• Problem to work on
Where the records below reach the line containing "ATOM 27 N N", start transcribing, and end with the line containing "ATOM 50 C C", exactly and with nothing else added.

• Recorded information
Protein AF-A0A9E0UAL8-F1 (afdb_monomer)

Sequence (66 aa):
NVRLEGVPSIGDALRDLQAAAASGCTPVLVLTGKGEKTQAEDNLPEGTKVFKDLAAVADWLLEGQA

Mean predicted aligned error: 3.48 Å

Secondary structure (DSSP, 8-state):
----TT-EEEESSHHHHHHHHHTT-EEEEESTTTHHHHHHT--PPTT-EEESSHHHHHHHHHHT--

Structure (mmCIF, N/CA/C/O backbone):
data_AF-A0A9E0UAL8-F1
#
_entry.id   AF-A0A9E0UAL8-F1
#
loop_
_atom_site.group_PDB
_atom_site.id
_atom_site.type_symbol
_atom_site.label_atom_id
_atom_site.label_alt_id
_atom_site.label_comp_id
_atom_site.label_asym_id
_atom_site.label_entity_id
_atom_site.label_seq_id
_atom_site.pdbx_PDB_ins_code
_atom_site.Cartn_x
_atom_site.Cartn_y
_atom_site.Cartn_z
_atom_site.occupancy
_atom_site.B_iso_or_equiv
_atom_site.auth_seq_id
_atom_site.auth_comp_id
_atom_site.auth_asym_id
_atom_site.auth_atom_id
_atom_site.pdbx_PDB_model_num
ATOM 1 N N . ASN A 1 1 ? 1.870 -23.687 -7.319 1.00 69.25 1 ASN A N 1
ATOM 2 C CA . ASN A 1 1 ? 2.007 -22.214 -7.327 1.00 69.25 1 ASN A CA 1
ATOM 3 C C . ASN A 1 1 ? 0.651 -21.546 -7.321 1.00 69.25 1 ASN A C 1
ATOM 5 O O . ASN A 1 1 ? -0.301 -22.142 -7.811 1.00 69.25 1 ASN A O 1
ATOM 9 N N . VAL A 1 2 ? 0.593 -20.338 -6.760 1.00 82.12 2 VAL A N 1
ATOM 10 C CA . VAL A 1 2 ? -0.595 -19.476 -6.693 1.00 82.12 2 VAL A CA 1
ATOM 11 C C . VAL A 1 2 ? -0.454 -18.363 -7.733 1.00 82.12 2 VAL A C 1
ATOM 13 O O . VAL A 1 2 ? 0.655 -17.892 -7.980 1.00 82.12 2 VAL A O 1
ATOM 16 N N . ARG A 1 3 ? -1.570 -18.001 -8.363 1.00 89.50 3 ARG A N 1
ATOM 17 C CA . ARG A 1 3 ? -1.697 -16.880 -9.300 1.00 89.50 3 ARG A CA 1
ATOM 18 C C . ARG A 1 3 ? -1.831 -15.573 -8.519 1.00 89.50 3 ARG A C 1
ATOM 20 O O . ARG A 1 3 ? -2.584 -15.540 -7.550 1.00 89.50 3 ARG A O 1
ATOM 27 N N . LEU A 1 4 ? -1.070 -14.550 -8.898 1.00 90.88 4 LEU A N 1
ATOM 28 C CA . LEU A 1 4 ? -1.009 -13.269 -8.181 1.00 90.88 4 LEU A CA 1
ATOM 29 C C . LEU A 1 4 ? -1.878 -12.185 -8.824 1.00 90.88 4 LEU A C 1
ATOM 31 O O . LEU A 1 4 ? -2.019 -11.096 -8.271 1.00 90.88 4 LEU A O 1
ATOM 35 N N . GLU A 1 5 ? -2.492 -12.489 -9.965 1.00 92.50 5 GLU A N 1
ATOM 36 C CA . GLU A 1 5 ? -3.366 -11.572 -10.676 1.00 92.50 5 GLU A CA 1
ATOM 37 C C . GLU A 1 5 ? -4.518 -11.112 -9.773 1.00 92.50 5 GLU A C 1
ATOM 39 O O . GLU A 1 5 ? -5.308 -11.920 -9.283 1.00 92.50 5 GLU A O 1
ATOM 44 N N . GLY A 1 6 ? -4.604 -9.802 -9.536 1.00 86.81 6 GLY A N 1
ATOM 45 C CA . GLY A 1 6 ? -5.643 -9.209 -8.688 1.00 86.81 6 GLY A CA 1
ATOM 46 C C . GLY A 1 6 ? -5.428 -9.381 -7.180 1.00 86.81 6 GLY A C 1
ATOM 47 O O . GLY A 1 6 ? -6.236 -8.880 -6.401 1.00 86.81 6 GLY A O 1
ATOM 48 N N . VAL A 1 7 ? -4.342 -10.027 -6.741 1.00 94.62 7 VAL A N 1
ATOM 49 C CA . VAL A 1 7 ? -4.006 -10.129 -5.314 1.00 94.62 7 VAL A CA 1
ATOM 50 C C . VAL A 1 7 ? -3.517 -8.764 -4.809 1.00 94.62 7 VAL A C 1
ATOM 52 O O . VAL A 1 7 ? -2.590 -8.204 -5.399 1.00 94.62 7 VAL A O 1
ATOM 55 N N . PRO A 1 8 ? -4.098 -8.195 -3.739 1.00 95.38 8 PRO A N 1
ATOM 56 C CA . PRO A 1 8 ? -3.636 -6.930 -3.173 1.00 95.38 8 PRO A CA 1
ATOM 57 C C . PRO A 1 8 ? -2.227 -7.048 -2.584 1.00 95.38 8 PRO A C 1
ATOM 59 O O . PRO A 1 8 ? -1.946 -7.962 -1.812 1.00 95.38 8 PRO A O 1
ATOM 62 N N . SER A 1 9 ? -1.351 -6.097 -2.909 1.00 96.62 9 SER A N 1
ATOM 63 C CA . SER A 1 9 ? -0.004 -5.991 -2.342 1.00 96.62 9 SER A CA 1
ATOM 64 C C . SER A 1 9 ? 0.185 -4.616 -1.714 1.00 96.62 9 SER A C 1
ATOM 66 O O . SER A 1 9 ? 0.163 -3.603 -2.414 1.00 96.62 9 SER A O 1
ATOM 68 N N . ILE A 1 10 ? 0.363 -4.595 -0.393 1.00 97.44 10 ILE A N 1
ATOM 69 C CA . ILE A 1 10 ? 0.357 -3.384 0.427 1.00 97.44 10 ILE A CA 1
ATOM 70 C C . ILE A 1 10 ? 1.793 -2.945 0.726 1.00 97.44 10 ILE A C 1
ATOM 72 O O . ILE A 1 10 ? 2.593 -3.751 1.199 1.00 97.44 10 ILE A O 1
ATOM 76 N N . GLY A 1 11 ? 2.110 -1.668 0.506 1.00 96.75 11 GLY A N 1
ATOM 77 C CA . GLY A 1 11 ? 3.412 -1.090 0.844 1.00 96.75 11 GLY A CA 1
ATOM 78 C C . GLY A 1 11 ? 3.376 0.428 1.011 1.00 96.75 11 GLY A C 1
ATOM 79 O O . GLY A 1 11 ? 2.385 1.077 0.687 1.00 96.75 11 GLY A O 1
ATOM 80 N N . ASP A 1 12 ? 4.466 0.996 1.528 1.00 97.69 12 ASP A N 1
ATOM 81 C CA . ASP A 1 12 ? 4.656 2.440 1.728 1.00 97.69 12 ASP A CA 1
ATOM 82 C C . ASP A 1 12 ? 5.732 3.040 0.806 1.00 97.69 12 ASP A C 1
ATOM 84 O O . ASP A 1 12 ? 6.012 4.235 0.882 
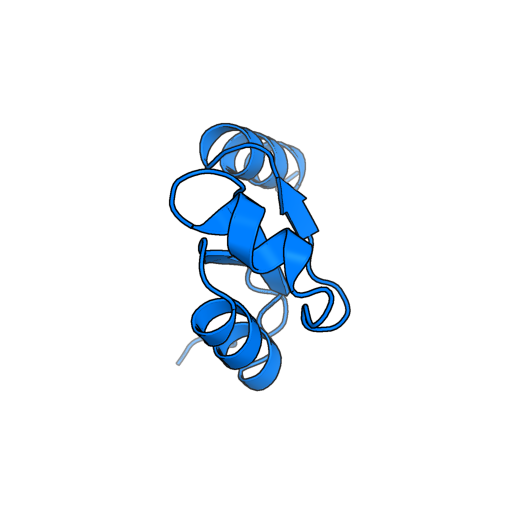1.00 97.69 12 ASP A O 1
ATOM 88 N N . ALA A 1 13 ? 6.357 2.219 -0.047 1.00 97.25 13 ALA A N 1
ATOM 89 C CA . ALA A 1 13 ? 7.440 2.620 -0.936 1.00 97.25 13 ALA A CA 1
ATOM 90 C C . A
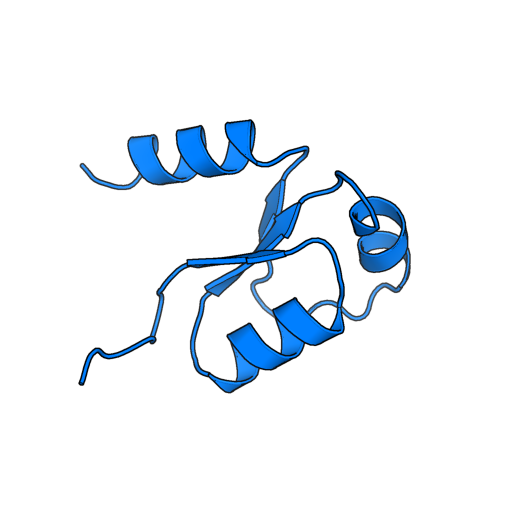LA A 1 13 ? 7.133 2.302 -2.404 1.00 97.25 13 ALA A C 1
ATOM 92 O O . ALA A 1 13 ? 6.672 1.210 -2.743 1.00 97.25 13 ALA A O 1
ATOM 93 N N . LEU A 1 14 ? 7.501 3.227 -3.293 1.00 96.19 14 LEU A N 1
ATOM 94 C CA . LEU A 1 14 ? 7.255 3.118 -4.732 1.00 96.19 14 LEU A CA 1
ATOM 95 C C . LEU A 1 14 ? 7.754 1.803 -5.348 1.00 96.19 14 LEU A C 1
ATOM 97 O O . LEU A 1 14 ? 7.039 1.179 -6.129 1.00 96.19 14 LEU A O 1
ATOM 101 N N . ARG A 1 15 ? 8.968 1.364 -4.986 1.00 95.69 15 ARG A N 1
ATOM 102 C CA . ARG A 1 15 ? 9.567 0.140 -5.548 1.00 95.69 15 ARG A CA 1
ATOM 103 C C . ARG A 1 15 ? 8.681 -1.091 -5.310 1.00 95.69 15 ARG A C 1
ATOM 105 O O . ARG A 1 15 ? 8.639 -1.984 -6.149 1.00 95.69 15 ARG A O 1
ATOM 112 N N . ASP A 1 16 ? 7.993 -1.132 -4.167 1.00 94.38 16 ASP A N 1
ATOM 113 C CA . ASP A 1 16 ? 7.188 -2.279 -3.757 1.00 94.38 16 ASP A CA 1
ATOM 114 C C . ASP A 1 16 ? 5.881 -2.289 -4.574 1.00 94.38 16 ASP A C 1
ATOM 116 O O . ASP A 1 16 ? 5.449 -3.337 -5.051 1.00 94.38 16 ASP A O 1
ATOM 120 N N . LEU A 1 17 ? 5.319 -1.105 -4.852 1.00 96.00 17 LEU A N 1
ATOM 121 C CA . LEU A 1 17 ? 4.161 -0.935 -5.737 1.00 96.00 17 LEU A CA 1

• Final answer
ATOM 27 N N . LEU A 1 4 ? -1.070 -14.550 -8.898 1.00 90.88 4 LEU A N 1
ATOM 28 C CA . LEU A 1 4 ? -1.009 -13.269 -8.181 1.00 90.88 4 LEU A CA 1
ATOM 29 C C . LEU A 1 4 ? -1.878 -12.185 -8.824 1.00 90.88 4 LEU A C 1
ATOM 31 O O . LEU A 1 4 ? -2.019 -11.096 -8.271 1.00 90.88 4 LEU A O 1
ATOM 35 N N . GLU A 1 5 ? -2.492 -12.489 -9.965 1.00 92.50 5 GLU A N 1
ATOM 36 C CA . GLU A 1 5 ? -3.366 -11.572 -10.676 1.00 92.50 5 GLU A CA 1
ATOM 37 C C . GLU A 1 5 ? -4.518 -11.112 -9.773 1.00 92.50 5 GLU A C 1
ATOM 39 O O . GLU A 1 5 ? -5.308 -11.920 -9.283 1.00 92.50 5 GLU A O 1
ATOM 44 N N . GLY A 1 6 ? -4.604 -9.802 -9.536 1.00 86.81 6 GLY A N 1
ATOM 45 C CA . GLY A 1 6 ? -5.643 -9.209 -8.688 1.00 86.81 6 GLY A CA 1
ATOM 46 C C . GLY A 1 6 ? -5.428 -9.381 -7.180 1.00 86.81 6 GLY A C 1
ATOM 47 O O . GLY A 1 6 ? -6.236 -8.880 -6.401 1.00 86.81 6 GLY A O 1
ATOM 48 N N . VAL A 1 7 ? -4.342 -10.027 -6.741 1.00 94.62 7 VAL A N 1
ATOM 49 C CA . VAL A 1 7 ? -4.006 -10.129 -5.314 1.00 94.62 7 VAL A CA 1
ATOM 50 C C . VAL A 1 7 ? -3.517 -8.764 -4.809 1.00 94.62 7 VAL A C 1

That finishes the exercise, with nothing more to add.